This exercise calls for the line with "ATOM 27 N N", the line with "ATOM 30 O O", and all lines between them in the material below, output exactly and with no other lines.

══════════

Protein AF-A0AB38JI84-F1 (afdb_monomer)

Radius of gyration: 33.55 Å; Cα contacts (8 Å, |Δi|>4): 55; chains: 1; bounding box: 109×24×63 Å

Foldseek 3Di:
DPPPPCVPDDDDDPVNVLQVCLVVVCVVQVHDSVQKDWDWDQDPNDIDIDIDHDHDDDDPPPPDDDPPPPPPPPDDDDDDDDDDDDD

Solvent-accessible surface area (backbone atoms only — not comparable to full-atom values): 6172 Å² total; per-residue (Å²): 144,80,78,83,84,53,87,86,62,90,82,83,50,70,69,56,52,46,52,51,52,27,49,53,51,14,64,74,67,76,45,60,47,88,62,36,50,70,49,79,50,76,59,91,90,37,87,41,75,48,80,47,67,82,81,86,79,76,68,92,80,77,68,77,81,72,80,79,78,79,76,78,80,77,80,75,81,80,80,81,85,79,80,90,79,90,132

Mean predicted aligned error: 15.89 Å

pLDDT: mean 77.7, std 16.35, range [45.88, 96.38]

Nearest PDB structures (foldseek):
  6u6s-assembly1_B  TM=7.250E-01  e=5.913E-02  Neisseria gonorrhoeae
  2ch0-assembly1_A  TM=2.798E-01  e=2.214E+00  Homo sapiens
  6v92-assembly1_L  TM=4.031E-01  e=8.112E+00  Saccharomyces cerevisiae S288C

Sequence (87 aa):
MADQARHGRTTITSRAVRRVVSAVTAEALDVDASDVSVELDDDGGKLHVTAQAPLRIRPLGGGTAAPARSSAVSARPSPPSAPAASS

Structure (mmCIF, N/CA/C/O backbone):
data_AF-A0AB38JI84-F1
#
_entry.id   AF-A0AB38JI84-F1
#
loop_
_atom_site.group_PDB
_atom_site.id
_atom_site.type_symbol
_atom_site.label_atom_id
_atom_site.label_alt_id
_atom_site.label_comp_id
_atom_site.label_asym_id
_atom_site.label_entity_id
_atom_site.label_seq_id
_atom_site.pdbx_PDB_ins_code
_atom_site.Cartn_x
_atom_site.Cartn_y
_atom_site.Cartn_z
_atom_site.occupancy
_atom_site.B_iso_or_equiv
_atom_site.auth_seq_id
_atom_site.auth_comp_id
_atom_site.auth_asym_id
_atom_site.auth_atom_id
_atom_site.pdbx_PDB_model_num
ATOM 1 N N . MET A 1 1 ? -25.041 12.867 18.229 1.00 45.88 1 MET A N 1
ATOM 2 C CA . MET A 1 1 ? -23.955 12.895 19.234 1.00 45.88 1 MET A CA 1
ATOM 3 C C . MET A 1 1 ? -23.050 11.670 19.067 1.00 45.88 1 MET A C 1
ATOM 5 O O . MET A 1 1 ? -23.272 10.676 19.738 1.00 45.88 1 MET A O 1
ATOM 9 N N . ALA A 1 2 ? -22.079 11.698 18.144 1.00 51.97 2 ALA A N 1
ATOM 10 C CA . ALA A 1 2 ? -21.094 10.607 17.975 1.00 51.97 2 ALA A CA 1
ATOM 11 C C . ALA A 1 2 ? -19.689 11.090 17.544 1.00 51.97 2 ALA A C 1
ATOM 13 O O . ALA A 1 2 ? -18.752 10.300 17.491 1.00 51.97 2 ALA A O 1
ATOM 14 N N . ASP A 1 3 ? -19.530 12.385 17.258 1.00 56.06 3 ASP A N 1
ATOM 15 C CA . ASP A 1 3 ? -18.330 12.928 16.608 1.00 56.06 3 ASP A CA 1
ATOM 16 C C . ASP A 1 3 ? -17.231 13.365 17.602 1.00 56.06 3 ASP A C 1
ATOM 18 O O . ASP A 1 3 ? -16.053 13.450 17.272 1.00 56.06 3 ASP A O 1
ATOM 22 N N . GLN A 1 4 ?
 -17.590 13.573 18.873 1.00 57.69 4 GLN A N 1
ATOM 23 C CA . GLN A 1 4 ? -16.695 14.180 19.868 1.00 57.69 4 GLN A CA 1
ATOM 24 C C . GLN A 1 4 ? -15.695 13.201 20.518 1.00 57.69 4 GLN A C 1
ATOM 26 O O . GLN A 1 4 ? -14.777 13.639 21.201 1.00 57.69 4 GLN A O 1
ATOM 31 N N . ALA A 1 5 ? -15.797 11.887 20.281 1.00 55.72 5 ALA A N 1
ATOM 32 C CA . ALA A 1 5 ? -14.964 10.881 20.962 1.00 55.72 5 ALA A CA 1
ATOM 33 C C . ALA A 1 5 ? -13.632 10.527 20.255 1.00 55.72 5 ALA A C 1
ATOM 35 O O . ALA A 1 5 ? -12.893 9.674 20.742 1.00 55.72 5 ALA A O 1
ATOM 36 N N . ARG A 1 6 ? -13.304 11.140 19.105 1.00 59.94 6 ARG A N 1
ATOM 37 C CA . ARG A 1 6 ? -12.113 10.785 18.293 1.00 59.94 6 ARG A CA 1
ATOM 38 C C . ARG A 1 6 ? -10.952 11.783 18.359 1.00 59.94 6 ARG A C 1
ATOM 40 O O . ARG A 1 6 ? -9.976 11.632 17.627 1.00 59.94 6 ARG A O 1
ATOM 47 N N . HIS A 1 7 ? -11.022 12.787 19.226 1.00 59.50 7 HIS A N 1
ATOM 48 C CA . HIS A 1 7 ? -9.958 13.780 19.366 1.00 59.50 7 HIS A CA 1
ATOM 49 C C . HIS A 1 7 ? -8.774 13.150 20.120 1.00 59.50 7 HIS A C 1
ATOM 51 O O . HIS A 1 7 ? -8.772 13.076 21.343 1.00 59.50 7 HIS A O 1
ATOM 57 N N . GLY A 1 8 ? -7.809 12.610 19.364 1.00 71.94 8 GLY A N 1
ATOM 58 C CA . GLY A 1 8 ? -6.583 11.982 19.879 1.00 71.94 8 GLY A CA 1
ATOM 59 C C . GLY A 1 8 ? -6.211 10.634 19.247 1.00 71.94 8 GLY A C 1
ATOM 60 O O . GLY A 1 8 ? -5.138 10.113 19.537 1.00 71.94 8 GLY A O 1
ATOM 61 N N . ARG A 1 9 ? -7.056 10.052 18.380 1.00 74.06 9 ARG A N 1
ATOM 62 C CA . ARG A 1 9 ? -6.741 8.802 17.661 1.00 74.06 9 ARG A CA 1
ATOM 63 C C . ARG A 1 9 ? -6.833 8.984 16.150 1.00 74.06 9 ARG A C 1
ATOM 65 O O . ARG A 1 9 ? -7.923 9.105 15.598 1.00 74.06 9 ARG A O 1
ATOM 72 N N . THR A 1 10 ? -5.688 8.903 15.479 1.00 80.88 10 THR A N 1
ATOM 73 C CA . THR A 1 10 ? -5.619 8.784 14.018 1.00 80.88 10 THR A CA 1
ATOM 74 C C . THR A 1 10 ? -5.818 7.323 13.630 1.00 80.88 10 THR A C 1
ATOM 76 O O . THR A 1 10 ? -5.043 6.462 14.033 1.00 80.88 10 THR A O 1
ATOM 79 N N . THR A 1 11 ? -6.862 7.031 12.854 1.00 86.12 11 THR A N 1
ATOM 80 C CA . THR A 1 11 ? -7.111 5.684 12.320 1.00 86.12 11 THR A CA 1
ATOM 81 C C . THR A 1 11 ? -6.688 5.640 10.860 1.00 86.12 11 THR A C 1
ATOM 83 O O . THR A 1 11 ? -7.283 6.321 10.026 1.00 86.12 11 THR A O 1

══════════

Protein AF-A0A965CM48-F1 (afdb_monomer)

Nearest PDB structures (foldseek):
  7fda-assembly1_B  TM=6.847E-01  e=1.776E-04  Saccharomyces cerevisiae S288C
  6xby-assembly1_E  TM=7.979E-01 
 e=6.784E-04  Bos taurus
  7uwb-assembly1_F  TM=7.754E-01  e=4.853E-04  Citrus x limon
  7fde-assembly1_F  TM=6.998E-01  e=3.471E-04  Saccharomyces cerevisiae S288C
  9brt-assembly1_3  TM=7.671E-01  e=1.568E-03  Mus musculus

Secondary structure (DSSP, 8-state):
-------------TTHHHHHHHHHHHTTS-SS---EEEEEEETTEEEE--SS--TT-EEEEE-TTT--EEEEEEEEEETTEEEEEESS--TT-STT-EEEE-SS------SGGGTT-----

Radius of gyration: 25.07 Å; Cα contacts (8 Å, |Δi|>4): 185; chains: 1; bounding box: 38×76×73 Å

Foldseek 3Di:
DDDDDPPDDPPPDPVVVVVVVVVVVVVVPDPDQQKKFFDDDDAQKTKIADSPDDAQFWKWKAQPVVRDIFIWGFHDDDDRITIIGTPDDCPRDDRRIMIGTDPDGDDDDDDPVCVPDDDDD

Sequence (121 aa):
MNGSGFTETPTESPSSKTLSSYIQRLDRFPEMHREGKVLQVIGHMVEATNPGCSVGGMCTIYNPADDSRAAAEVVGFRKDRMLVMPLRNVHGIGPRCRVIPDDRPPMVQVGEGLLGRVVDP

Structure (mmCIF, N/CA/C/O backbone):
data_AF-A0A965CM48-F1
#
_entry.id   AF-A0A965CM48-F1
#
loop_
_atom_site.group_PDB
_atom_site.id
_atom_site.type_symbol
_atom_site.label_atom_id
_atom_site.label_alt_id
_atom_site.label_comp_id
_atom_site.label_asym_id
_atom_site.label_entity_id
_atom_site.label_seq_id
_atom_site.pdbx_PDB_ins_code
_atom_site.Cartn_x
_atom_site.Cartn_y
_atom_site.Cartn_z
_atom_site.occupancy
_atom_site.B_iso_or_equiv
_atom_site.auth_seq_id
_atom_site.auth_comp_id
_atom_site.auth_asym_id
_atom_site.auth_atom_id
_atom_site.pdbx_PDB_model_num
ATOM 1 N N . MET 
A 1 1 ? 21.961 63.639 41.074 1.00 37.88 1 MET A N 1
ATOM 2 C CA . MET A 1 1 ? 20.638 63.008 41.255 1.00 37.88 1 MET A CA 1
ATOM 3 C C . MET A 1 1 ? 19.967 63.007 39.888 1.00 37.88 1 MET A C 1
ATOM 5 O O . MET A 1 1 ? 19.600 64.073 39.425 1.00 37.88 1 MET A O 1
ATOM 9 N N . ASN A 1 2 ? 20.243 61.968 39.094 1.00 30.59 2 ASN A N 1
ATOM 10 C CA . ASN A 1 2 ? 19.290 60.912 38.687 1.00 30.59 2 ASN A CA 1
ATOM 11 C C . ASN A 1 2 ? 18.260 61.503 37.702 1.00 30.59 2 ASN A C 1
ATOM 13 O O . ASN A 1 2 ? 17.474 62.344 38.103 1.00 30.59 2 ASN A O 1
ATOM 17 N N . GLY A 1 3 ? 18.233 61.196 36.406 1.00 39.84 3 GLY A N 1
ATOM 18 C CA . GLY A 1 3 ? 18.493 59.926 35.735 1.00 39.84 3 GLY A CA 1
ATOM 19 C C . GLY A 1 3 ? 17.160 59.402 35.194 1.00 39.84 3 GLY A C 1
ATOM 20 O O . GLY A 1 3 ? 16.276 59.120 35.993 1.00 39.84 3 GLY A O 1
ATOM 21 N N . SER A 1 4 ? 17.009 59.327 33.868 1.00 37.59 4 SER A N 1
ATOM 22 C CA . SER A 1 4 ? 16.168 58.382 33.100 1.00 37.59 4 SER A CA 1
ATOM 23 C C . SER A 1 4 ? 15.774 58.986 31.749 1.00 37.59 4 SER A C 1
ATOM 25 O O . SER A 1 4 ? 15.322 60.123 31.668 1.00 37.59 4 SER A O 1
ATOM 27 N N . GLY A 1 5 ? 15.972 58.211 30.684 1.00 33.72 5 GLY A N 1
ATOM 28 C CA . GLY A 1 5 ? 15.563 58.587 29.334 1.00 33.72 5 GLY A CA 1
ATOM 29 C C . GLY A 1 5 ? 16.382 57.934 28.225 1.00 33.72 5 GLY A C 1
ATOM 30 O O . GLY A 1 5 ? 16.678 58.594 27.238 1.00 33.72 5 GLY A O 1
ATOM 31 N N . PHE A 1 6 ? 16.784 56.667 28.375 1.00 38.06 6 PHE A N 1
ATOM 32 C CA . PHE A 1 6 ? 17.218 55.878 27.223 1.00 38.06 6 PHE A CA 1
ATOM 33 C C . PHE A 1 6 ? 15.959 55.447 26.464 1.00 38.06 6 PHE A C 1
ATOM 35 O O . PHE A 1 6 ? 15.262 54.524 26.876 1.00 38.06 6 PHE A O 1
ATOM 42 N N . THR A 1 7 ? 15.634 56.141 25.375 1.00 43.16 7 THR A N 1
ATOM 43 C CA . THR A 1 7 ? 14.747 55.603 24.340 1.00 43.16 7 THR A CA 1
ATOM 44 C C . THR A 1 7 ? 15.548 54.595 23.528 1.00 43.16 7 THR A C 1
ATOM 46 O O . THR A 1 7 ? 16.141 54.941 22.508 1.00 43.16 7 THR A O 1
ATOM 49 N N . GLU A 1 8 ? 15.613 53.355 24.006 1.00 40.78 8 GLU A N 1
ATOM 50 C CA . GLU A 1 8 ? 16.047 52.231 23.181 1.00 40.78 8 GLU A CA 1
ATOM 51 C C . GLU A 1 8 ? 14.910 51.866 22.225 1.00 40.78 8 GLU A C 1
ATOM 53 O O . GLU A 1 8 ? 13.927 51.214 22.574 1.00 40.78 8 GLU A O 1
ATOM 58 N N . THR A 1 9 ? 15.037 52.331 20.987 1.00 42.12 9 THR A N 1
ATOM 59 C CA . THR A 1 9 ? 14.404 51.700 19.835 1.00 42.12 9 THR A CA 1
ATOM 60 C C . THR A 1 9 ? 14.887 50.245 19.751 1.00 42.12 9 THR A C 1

══════════

EXERCISE RESPONSE ▸
ATOM 27 N N . GLY A 1 5 ? 15.972 58.211 30.684 1.00 33.72 5 GLY A N 1
ATOM 28 C CA . GLY A 1 5 ? 15.563 58.587 29.334 1.00 33.72 5 GLY A CA 1
ATOM 29 C C . GLY A 1 5 ? 16.382 57.934 28.225 1.00 33.72 5 GLY A C 1
ATOM 30 O O . GLY A 1 5 ? 16.678 58.594 27.238 1.00 33.72 5 GLY A O 1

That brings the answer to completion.